Collected data:
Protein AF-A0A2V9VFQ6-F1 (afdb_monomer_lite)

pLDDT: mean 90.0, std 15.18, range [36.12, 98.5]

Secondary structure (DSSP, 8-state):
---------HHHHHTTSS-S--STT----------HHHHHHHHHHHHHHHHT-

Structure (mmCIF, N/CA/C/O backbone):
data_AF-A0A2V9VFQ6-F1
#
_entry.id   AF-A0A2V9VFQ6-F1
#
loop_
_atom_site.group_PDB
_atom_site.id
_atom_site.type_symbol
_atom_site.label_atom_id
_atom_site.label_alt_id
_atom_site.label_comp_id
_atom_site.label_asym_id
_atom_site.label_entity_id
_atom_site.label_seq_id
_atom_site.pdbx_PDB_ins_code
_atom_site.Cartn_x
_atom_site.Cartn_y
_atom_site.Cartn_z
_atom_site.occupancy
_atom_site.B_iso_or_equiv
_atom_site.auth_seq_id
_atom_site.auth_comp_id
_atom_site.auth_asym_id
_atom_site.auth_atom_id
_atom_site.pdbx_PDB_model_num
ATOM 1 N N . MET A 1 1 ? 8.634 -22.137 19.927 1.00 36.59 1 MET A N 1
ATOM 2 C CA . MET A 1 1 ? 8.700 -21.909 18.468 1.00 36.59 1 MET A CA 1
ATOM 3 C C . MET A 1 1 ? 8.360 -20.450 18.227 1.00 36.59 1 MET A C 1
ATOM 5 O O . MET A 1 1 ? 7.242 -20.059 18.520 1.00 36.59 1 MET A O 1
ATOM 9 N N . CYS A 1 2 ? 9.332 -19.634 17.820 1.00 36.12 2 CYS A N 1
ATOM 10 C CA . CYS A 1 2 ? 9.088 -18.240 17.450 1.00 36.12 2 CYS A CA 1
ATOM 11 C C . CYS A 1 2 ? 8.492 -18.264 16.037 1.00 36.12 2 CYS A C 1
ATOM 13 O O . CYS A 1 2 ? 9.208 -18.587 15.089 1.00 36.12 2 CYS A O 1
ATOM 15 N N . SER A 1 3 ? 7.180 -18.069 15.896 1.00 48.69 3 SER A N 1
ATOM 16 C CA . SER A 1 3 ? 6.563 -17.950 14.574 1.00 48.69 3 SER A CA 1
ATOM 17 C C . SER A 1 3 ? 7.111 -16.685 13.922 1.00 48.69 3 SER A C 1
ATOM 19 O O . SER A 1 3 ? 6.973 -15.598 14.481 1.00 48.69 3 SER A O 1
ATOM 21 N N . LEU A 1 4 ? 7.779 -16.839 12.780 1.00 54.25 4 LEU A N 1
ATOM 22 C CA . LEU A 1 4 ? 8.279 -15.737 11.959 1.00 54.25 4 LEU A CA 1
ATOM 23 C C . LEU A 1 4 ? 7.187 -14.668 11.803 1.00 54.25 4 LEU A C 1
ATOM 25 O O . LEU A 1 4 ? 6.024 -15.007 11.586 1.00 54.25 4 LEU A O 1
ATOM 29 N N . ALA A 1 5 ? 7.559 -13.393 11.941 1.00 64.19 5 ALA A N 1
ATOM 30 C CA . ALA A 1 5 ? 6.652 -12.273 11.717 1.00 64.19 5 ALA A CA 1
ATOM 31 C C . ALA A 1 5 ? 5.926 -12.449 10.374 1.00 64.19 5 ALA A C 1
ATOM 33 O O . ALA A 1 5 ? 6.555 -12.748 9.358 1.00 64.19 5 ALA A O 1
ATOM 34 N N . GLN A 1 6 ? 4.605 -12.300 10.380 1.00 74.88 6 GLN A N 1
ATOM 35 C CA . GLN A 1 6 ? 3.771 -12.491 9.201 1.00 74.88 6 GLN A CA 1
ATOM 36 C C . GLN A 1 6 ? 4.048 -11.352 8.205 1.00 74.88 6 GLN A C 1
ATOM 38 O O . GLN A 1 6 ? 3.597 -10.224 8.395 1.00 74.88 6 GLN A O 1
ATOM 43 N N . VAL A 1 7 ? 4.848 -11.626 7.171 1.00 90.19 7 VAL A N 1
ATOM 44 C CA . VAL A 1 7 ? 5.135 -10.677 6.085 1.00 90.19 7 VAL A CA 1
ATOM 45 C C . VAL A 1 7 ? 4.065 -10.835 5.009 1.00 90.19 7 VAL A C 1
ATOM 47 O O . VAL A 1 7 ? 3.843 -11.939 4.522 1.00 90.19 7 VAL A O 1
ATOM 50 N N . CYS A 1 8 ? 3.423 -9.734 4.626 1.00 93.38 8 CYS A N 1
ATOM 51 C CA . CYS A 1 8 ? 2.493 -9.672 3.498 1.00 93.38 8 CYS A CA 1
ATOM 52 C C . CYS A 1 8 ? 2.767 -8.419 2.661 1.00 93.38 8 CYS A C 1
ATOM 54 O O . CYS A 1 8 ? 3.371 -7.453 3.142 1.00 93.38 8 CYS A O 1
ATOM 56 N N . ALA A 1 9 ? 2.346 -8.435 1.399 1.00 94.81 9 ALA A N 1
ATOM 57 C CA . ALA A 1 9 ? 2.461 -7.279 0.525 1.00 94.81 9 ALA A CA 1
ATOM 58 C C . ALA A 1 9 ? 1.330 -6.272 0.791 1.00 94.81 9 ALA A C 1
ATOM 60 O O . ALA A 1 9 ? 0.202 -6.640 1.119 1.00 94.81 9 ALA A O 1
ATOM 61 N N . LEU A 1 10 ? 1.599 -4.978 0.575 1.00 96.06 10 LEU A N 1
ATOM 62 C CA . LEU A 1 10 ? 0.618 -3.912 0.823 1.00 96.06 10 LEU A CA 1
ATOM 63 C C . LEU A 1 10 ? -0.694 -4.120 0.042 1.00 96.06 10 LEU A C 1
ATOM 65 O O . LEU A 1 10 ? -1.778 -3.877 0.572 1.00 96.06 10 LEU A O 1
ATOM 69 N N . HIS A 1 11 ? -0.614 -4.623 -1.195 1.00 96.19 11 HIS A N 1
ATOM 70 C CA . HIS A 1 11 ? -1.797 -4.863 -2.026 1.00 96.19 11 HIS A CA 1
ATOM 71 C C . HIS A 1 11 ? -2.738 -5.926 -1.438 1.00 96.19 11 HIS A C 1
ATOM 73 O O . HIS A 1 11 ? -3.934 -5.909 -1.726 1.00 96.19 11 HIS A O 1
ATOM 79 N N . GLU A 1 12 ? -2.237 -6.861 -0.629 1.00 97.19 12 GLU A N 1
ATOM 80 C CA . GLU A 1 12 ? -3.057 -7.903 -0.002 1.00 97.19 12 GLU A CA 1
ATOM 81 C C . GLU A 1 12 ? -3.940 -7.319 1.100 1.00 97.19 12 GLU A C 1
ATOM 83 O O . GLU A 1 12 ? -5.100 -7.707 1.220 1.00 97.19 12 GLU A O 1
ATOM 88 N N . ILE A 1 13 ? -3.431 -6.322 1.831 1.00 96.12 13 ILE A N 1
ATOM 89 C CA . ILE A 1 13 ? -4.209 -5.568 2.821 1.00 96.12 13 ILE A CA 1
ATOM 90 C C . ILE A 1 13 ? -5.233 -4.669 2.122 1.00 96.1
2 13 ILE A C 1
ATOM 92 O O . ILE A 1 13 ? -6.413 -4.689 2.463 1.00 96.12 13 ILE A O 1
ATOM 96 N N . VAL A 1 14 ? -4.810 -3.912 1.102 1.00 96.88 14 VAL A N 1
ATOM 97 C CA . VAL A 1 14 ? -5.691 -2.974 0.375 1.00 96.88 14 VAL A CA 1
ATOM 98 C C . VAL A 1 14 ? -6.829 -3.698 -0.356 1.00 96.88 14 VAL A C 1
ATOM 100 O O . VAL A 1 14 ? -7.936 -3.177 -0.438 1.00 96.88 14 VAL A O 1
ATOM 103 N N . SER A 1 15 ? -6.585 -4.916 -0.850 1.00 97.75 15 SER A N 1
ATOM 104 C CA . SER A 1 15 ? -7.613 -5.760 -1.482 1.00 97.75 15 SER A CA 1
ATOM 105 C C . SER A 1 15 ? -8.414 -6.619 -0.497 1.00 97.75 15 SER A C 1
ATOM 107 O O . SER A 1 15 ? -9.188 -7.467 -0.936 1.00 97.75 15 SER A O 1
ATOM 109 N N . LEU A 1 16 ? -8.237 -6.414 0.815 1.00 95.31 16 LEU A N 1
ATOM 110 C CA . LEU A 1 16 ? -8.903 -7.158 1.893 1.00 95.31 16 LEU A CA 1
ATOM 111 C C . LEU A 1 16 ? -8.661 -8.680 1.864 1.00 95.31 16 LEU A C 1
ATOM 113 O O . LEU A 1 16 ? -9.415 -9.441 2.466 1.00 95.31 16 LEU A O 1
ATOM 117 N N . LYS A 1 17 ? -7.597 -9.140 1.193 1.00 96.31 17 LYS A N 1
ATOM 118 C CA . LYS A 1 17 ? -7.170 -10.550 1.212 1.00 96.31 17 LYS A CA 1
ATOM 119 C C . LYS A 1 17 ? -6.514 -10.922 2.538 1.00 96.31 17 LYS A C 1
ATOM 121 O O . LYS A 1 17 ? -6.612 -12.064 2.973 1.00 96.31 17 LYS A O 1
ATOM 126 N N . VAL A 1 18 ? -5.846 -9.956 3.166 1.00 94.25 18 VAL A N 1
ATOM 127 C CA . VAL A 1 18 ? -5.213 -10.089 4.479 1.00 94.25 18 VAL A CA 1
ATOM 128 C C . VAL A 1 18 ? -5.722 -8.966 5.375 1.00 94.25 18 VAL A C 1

What to do: From the line that contains "ATOM 117 N N" through the end of the records above, print every line exactly and nothing else.

Output for this task:
ATOM 117 N N . LYS A 1 17 ? -7.597 -9.140 1.193 1.00 96.31 17 LYS A N 1
ATOM 118 C CA . LYS A 1 17 ? -7.170 -10.550 1.212 1.00 96.31 17 LYS A CA 1
ATOM 119 C C . LYS A 1 17 ? -6.514 -10.922 2.538 1.00 96.31 17 LYS A C 1
ATOM 121 O O . LYS A 1 17 ? -6.612 -12.064 2.973 1.00 96.31 17 LYS A O 1
ATOM 126 N N . VAL A 1 18 ? -5.846 -9.956 3.166 1.00 94.25 18 VAL A N 1
ATOM 127 C CA . VAL A 1 18 ? -5.213 -10.089 4.479 1.00 94.25 18 VAL A CA 1
ATOM 128 C C . VAL A 1 18 ? -5.722 -8.966 5.375 1.00 94.25 18 VAL A C 1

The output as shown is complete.